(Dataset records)
——

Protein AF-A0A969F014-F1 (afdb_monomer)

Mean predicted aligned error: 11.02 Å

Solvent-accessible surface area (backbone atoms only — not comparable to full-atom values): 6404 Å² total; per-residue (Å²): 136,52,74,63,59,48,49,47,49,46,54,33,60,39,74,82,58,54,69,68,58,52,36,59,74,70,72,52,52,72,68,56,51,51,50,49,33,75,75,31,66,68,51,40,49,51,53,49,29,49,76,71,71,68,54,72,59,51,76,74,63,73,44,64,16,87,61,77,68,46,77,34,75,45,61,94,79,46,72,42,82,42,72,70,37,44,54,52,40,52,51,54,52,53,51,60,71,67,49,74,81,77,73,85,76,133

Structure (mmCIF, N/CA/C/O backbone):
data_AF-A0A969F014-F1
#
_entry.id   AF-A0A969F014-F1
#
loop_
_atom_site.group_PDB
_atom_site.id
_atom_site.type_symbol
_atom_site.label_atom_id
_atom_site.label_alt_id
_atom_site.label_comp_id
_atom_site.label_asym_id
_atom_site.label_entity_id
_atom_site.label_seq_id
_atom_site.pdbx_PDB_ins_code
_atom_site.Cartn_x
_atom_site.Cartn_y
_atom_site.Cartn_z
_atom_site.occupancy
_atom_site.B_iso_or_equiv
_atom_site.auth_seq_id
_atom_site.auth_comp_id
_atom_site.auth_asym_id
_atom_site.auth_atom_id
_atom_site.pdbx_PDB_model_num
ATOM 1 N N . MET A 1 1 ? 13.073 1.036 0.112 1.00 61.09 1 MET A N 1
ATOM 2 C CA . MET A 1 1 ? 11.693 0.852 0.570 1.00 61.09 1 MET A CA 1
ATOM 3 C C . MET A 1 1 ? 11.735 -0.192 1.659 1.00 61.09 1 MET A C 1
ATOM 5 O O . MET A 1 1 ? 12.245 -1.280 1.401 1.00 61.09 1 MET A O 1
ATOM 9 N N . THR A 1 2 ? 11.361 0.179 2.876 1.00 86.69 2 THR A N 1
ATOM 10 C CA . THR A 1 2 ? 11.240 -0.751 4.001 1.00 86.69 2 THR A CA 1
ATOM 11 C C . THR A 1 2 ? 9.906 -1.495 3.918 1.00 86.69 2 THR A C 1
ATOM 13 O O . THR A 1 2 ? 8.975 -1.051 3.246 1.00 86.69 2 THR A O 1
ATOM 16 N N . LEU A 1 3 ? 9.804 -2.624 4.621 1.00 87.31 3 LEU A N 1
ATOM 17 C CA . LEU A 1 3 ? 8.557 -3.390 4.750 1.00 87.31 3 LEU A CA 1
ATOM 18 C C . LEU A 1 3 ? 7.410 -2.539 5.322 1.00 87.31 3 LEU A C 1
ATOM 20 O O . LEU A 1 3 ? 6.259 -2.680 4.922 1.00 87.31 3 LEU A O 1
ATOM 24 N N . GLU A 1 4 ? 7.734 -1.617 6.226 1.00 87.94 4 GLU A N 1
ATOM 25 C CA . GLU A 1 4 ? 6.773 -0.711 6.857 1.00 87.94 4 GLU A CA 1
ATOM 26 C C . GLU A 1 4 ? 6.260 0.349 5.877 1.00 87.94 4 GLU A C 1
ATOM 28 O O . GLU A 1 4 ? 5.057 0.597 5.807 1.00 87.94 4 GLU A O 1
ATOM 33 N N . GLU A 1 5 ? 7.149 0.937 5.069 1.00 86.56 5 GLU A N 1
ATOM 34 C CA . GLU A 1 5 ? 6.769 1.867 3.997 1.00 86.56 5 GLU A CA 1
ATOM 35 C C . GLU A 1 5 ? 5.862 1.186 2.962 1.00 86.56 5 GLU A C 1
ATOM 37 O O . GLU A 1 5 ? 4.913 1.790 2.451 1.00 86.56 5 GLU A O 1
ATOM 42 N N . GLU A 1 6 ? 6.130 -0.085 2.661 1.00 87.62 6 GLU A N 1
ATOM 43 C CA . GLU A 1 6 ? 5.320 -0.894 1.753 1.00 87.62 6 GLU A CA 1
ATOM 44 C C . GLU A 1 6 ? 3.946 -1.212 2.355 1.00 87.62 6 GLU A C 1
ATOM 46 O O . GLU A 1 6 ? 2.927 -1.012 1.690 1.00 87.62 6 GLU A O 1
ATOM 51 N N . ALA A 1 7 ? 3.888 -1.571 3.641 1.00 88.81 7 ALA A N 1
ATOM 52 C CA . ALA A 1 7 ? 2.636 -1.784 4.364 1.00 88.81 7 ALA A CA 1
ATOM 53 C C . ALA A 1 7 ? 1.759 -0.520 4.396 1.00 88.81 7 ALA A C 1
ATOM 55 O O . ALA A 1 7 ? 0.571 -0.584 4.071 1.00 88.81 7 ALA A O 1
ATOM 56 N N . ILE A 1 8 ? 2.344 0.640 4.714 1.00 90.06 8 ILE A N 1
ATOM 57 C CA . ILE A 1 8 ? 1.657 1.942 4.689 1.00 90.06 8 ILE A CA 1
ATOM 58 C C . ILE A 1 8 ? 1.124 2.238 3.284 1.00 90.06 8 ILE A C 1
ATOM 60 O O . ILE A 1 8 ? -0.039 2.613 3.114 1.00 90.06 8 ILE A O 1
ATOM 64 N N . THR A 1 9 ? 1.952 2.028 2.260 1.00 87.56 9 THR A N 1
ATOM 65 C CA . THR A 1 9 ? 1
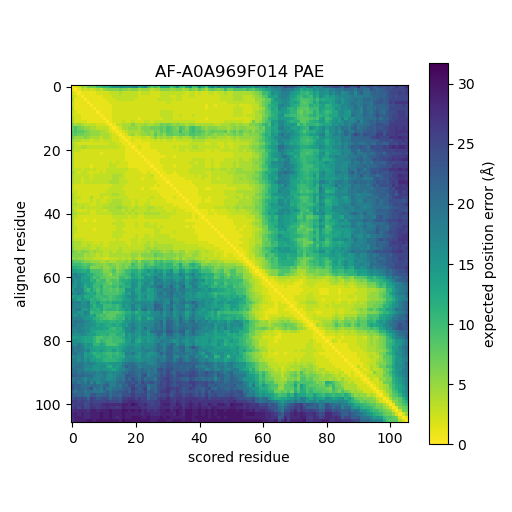.566 2.265 0.864 1.00 87.56 9 THR A CA 1
ATOM 66 C C . THR A 1 9 ? 0.378 1.396 0.456 1.00 87.56 9 THR A C 1
ATOM 68 O O . THR A 1 9 ? -0.564 1.891 -0.169 1.00 87.56 9 THR A O 1
ATOM 71 N N . LEU A 1 10 ? 0.396 0.111 0.818 1.00 86.75 10 LEU A N 1
ATOM 72 C CA . LEU A 1 10 ? -0.689 -0.819 0.519 1.00 86.75 10 LEU A CA 1
ATOM 73 C C . LEU A 1 10 ? -1.978 -0.444 1.255 1.00 86.75 10 LEU A C 1
ATOM 75 O O . LEU A 1 10 ? -3.040 -0.439 0.627 1.00 86.75 10 LEU A O 1
ATOM 79 N N . LEU A 1 11 ? -1.890 -0.075 2.537 1.00 87.69 11 LEU A N 1
ATOM 80 C CA . LEU A 1 11 ? -3.035 0.365 3.340 1.00 87.69 11 LEU A CA 1
ATOM 81 C C . LEU A 1 11 ? -3.721 1.591 2.728 1.00 87.69 11 LEU A C 1
ATOM 83 O O . LEU A 1 11 ? -4.940 1.571 2.544 1.00 87.69 11 LEU A O 1
ATOM 87 N N . LEU A 1 12 ? -2.938 2.606 2.353 1.00 85.56 12 LEU A N 1
ATOM 88 C CA . LEU A 1 12 ? -3.432 3.866 1.793 1.00 85.56 12 LEU A CA 1
ATOM 89 C C . LEU A 1 12 ? -3.968 3.733 0.365 1.00 85.56 12 LEU A C 1
ATOM 91 O O . LEU A 1 12 ? -4.915 4.424 -0.004 1.00 85.56 12 LEU A O 1
ATOM 95 N N . ARG A 1 13 ? -3.373 2.873 -0.469 1.00 80.94 13 ARG A N 1
ATOM 96 C CA . ARG A 1 13 ? -3.806 2.705 -1.870 1.00 80.94 13 ARG A CA 1
ATOM 97 C C . ARG A 1 13 ? -4.941 1.709 -2.039 1.00 80.94 13 ARG A C 1
ATOM 99 O O . ARG A 1 13 ? -5.628 1.739 -3.058 1.00 80.94 13 ARG A O 1
ATOM 106 N N . SER A 1 14 ? -5.128 0.822 -1.068 1.00 78.88 14 SER A N 1
ATOM 107 C CA . SER A 1 14 ? -6.029 -0.316 -1.207 1.00 78.88 14 SER A CA 1
ATOM 108 C C . SER A 1 14 ? -7.053 -0.355 -0.075 1.00 78.88 14 SER A C 1
ATOM 110 O O . SER A 1 14 ? -7.091 -1.333 0.671 1.00 78.88 14 SER A O 1
ATOM 112 N N . PRO A 1 15 ? -7.930 0.658 0.067 1.00 72.94 15 PRO A N 1
ATOM 113 C CA . PRO A 1 15 ? -8.938 0.730 1.137 1.00 72.94 15 PRO A CA 1
ATOM 114 C C . PRO A 1 15 ? -9.940 -0.439 1.116 1.00 72.94 15 PRO A C 1
ATOM 116 O O . PRO A 1 15 ? -10.587 -0.717 2.118 1.00 72.94 15 PRO A O 1
ATOM 119 N N . ARG A 1 16 ? -10.058 -1.143 -0.020 1.00 76.69 16 ARG A N 1
ATOM 120 C CA . ARG A 1 16 ? -10.998 -2.257 -0.225 1.00 76.69 16 ARG A CA 1
ATOM 121 C C . ARG A 1 16 ? -10.414 -3.647 0.031 1.00 76.69 16 ARG A C 1
ATOM 123 O O . ARG A 1 16 ? -11.178 -4.601 0.087 1.00 76.69 16 ARG A O 1
ATOM 130 N N . LEU A 1 17 ? -9.093 -3.785 0.146 1.00 81.88 17 LEU A N 1
ATOM 131 C CA . LEU A 1 17 ? -8.482 -5.097 0.388 1.00 81.8
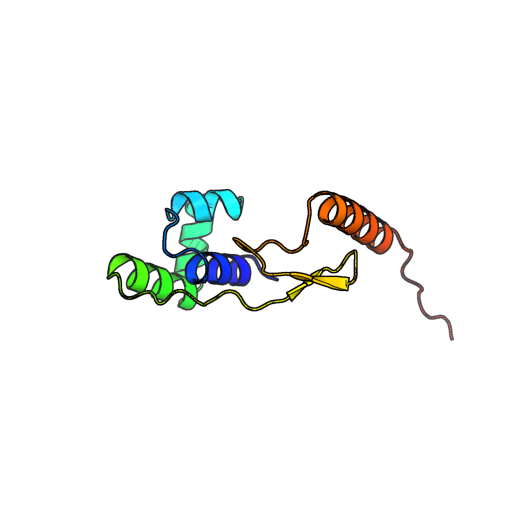8 17 LEU A CA 1
ATOM 132 C C . LEU A 1 17 ? -8.701 -5.552 1.833 1.00 81.88 17 LEU A C 1
ATOM 134 O O . LEU A 1 17 ? -8.711 -4.745 2.759 1.00 81.88 17 LEU A O 1
ATOM 138 N N . ALA A 1 18 ? -8.851 -6.848 2.064 1.00 87.19 18 ALA A N 1
ATOM 
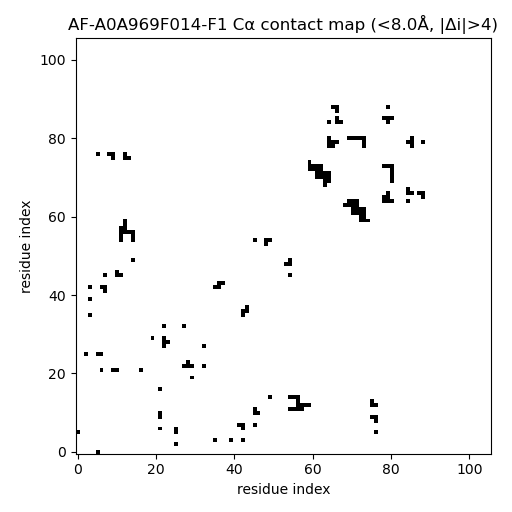139 C CA . ALA A 1 18 ? -8.801 -7.351 3.431 1.00 87.19 18 ALA A CA 1
ATOM 140 C C . ALA A 1 18 ? -7.375 -7.196 3.988 1.00 87.19 18 ALA A C 1
ATOM 142 O O . ALA A 1 18 ? -6.401 -7.275 3.240 1.00 87.19 18 ALA A O 1
ATOM 143 N N . VAL A 1 19 ? -7.230 -7.016 5.306 1.00 88.44 19 VAL A N 1
ATOM 144 C CA . VAL A 1 19 ? -5.897 -6.946 5.939 1.00 88.44 19 VAL A CA 1
ATOM 145 C C . VAL A 1 19 ? -5.099 -8.227 5.668 1.00 88.44 19 VAL A C 1
ATOM 147 O O . VAL A 1 19 ? -3.917 -8.134 5.367 1.00 88.44 19 VAL A O 1
ATOM 150 N N . GLY A 1 20 ? -5.752 -9.396 5.651 1.00 88.12 20 GLY A N 1
ATOM 151 C CA . GLY A 1 20 ? -5.111 -10.662 5.268 1.00 88.12 20 GLY A CA 1
ATOM 152 C C . GLY A 1 20 ? -4.493 -10.627 3.865 1.00 88.12 20 GLY A C 1
ATOM 153 O O . GLY A 1 20 ? -3.352 -11.023 3.691 1.00 88.12 20 GLY A O 1
ATOM 154 N N . GL
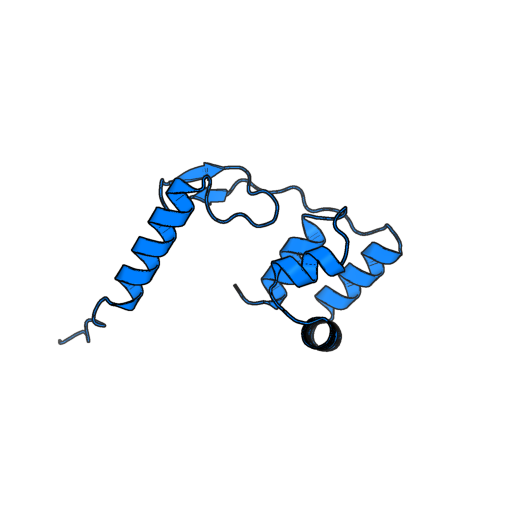N A 1 21 ? -5.169 -10.017 2.885 1.00 87.50 21 GLN A N 1
ATOM 155 C CA . GLN A 1 21 ? -4.607 -9.860 1.535 1.00 87.50 21 GLN A CA 1
ATOM 156 C C . GLN A 1 21 ? -3.399 -8.914 1.512 1.00 87.50 21 GLN A C 1
ATOM 158 O O . GLN A 1 21 ? -2.496 -9.079 0.698 1.00 87.50 21 GLN A O 1
ATOM 163 N N . ILE A 1 22 ? -3.375 -7.904 2.389 1.00 88.44 22 ILE A N 1
ATOM 164 C CA . ILE A 1 22 ? -2.212 -7.019 2.544 1.00 88.44 22 ILE A CA 1
ATOM 165 C C . ILE A 1 22 ? -1.031 -7.806 3.123 1.00 88.44 22 ILE A C 1
ATOM 167 O O . ILE A 1 22 ? 0.079 -7.671 2.618 1.00 88.44 22 ILE A O 1
ATOM 171 N N . ILE A 1 23 ? -1.275 -8.654 4.125 1.00 90.81 23 ILE A N 1
ATOM 172 C CA . ILE A 1 23 ? -0.267 -9.544 4.718 1.00 90.81 23 ILE A CA 1
ATOM 173 C C . ILE A 1 23 ? 0.303 -10.496 3.654 1.00 90.81 23 ILE A C 1
ATOM 175 O O . ILE A 1 23 ? 1.523 -10.578 3.507 1.00 90.81 23 ILE A O 1
ATOM 179 N N . ASP A 1 24 ? -0.565 -11.116 2.849 1.00 88.25 24 ASP A N 1
ATOM 180 C CA . ASP A 1 24 ? -0.167 -12.016 1.759 1.00 88.25 24 ASP A CA 1
ATOM 181 C C . ASP A 1 24 ? 0.728 -11.314 0.727 1.00 88.25 24 ASP A C 1
ATOM 183 O O . ASP A 1 24 ? 1.758 -11.850 0.319 1.00 88.25 24 ASP A O 1
ATOM 187 N N . MET A 1 25 ? 0.370 -10.091 0.319 1.00 85.44 25 MET A N 1
ATOM 188 C CA . MET A 1 25 ? 1.164 -9.309 -0.638 1.00 85.44 25 MET A CA 1
ATOM 189 C C . MET A 1 25 ? 2.519 -8.873 -0.074 1.00 85.44 25 MET A C 1
ATOM 191 O O . MET A 1 25 ? 3.488 -8.795 -0.827 1.00 85.44 25 MET A O 1
ATOM 195 N N . LEU A 1 26 ? 2.595 -8.599 1.231 1.00 88.88 26 LEU A N 1
ATOM 196 C CA . LEU A 1 26 ? 3.851 -8.296 1.919 1.00 88.88 26 LEU A CA 1
ATOM 197 C C . LEU A 1 26 ? 4.736 -9.541 2.094 1.00 88.88 26 LEU A C 1
ATOM 199 O O . LEU A 1 26 ? 5.930 -9.402 2.355 1.00 88.88 26 LEU A O 1
ATOM 203 N N . GLY A 1 27 ? 4.176 -10.749 1.960 1.00 90.12 27 GLY A N 1
ATOM 204 C CA . GLY A 1 27 ? 4.908 -12.005 2.126 1.00 90.12 27 GLY A CA 1
ATOM 205 C C . GLY A 1 27 ? 5.387 -12.242 3.561 1.00 90.12 27 GLY A C 1
ATOM 206 O O . GLY A 1 27 ? 6.436 -12.856 3.763 1.00 90.12 27 GLY A O 1
ATOM 207 N N . VAL A 1 28 ? 4.650 -11.732 4.553 1.00 92.00 28 VAL A N 1
ATOM 208 C CA . VAL A 1 28 ? 4.957 -11.875 5.986 1.00 92.00 28 VAL A CA 1
ATOM 209 C C . VAL A 1 28 ? 3.891 -12.708 6.688 1.00 92.00 28 VAL A C 1
ATOM 211 O O . VAL A 1 28 ? 2.778 -12.844 6.194 1.00 92.00 28 VAL A O 1
ATOM 214 N N . SER A 1 29 ? 4.208 -13.257 7.860 1.00 93.56 29 SER A N 1
ATOM 215 C CA . SER A 1 29 ? 3.194 -13.904 8.703 1.00 93.56 29 SER A CA 1
ATOM 216 C C . SER A 1 29 ? 2.357 -12.884 9.480 1.00 93.56 29 SER A C 1
ATOM 218 O O . SER A 1 29 ?
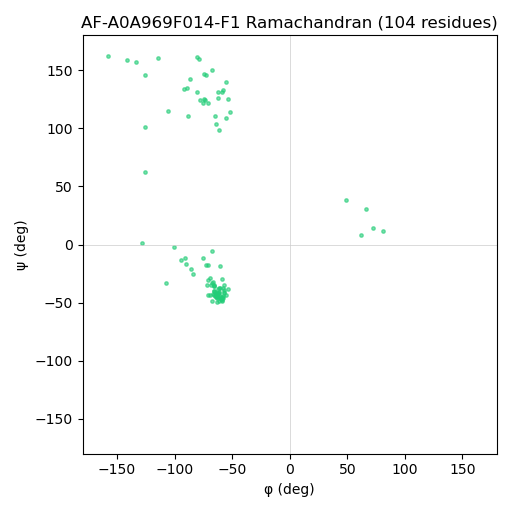 2.814 -11.771 9.760 1.00 93.56 29 SER A O 1
ATOM 220 N N . ASP A 1 30 ? 1.165 -13.283 9.934 1.00 92.12 30 ASP A N 1
ATOM 221 C CA . ASP A 1 30 ? 0.330 -12.475 10.833 1.00 92.12 30 ASP A CA 1
ATOM 222 C C . ASP A 1 30 ? 1.082 -12.021 12.089 1.00 92.12 30 ASP A C 1
ATOM 224 O O . ASP A 1 30 ? 0.924 -10.886 12.542 1.00 92.12 30 ASP A O 1
ATOM 228 N N . ALA A 1 31 ? 1.937 -12.886 12.646 1.00 93.50 31 ALA A N 1
ATOM 229 C CA . ALA A 1 31 ? 2.739 -12.564 13.822 1.00 93.50 31 ALA A CA 1
ATOM 230 C C . ALA A 1 31 ? 3.733 -11.430 13.531 1.00 93.50 31 ALA A C 1
ATOM 232 O O . ALA A 1 31 ? 3.815 -10.474 14.303 1.00 93.50 31 ALA A O 1
ATOM 233 N N . GLN A 1 32 ? 4.431 -11.497 12.394 1.00 93.56 32 GLN A N 1
ATOM 234 C CA . GLN A 1 32 ? 5.364 -10.454 11.958 1.00 93.56 32 GLN A CA 1
ATOM 235 C C . GLN A 1 32 ? 4.642 -9.140 11.656 1.00 93.56 32 GLN A C 1
ATOM 237 O O . GLN A 1 32 ? 5.123 -8.070 12.033 1.00 93.56 32 GLN A O 1
ATOM 242 N N . PHE A 1 33 ? 3.474 -9.205 11.014 1.00 93.44 33 PHE A N 1
ATOM 243 C CA . PHE A 1 33 ? 2.664 -8.024 10.729 1.00 93.44 33 PHE A CA 1
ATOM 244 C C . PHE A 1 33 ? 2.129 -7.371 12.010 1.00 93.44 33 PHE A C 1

——

Task brief
Reproduce exactly the lines above starting at the line containing "ATOM 132 C C" and ending at the line containing "ATOM 151 C CA", including both, but not the pictures.

Exercise solution
ATOM 132 C C . LEU A 1 17 ? -8.701 -5.552 1.833 1.00 81.88 17 LEU A C 1
ATOM 134 O O . LEU A 1 17 ? -8.711 -4.745 2.759 1.00 81.88 17 LEU A O 1
ATOM 138 N N . ALA A 1 18 ? -8.851 -6.848 2.064 1.00 87.19 18 ALA A N 1
ATOM 
139 C CA . ALA A 1 18 ? -8.801 -7.351 3.431 1.00 87.19 18 ALA A CA 1
ATOM 140 C C . ALA A 1 18 ? -7.375 -7.196 3.988 1.00 87.19 18 ALA A C 1
ATOM 142 O O . ALA A 1 18 ? -6.401 -7.275 3.240 1.00 87.19 18 ALA A O 1
ATOM 143 N N . VAL A 1 19 ? -7.230 -7.016 5.306 1.00 88.44 19 VAL A N 1
ATOM 144 C CA . VAL A 1 19 ? -5.897 -6.946 5.939 1.00 88.44 19 VAL A CA 1
ATOM 145 C C . VAL A 1 19 ? -5.099 -8.227 5.668 1.00 88.44 19 VAL A C 1
ATOM 147 O O . VAL A 1 19 ? -3.917 -8.134 5.367 1.00 88.44 19 VAL A O 1
ATOM 150 N N . GLY A 1 20 ? -5.752 -9.396 5.651 1.00 88.12 20 GLY A N 1
ATOM 151 C CA . GLY A 1 20 ? -5.111 -10.662 5.268 1.00 88.12 20 GLY A CA 1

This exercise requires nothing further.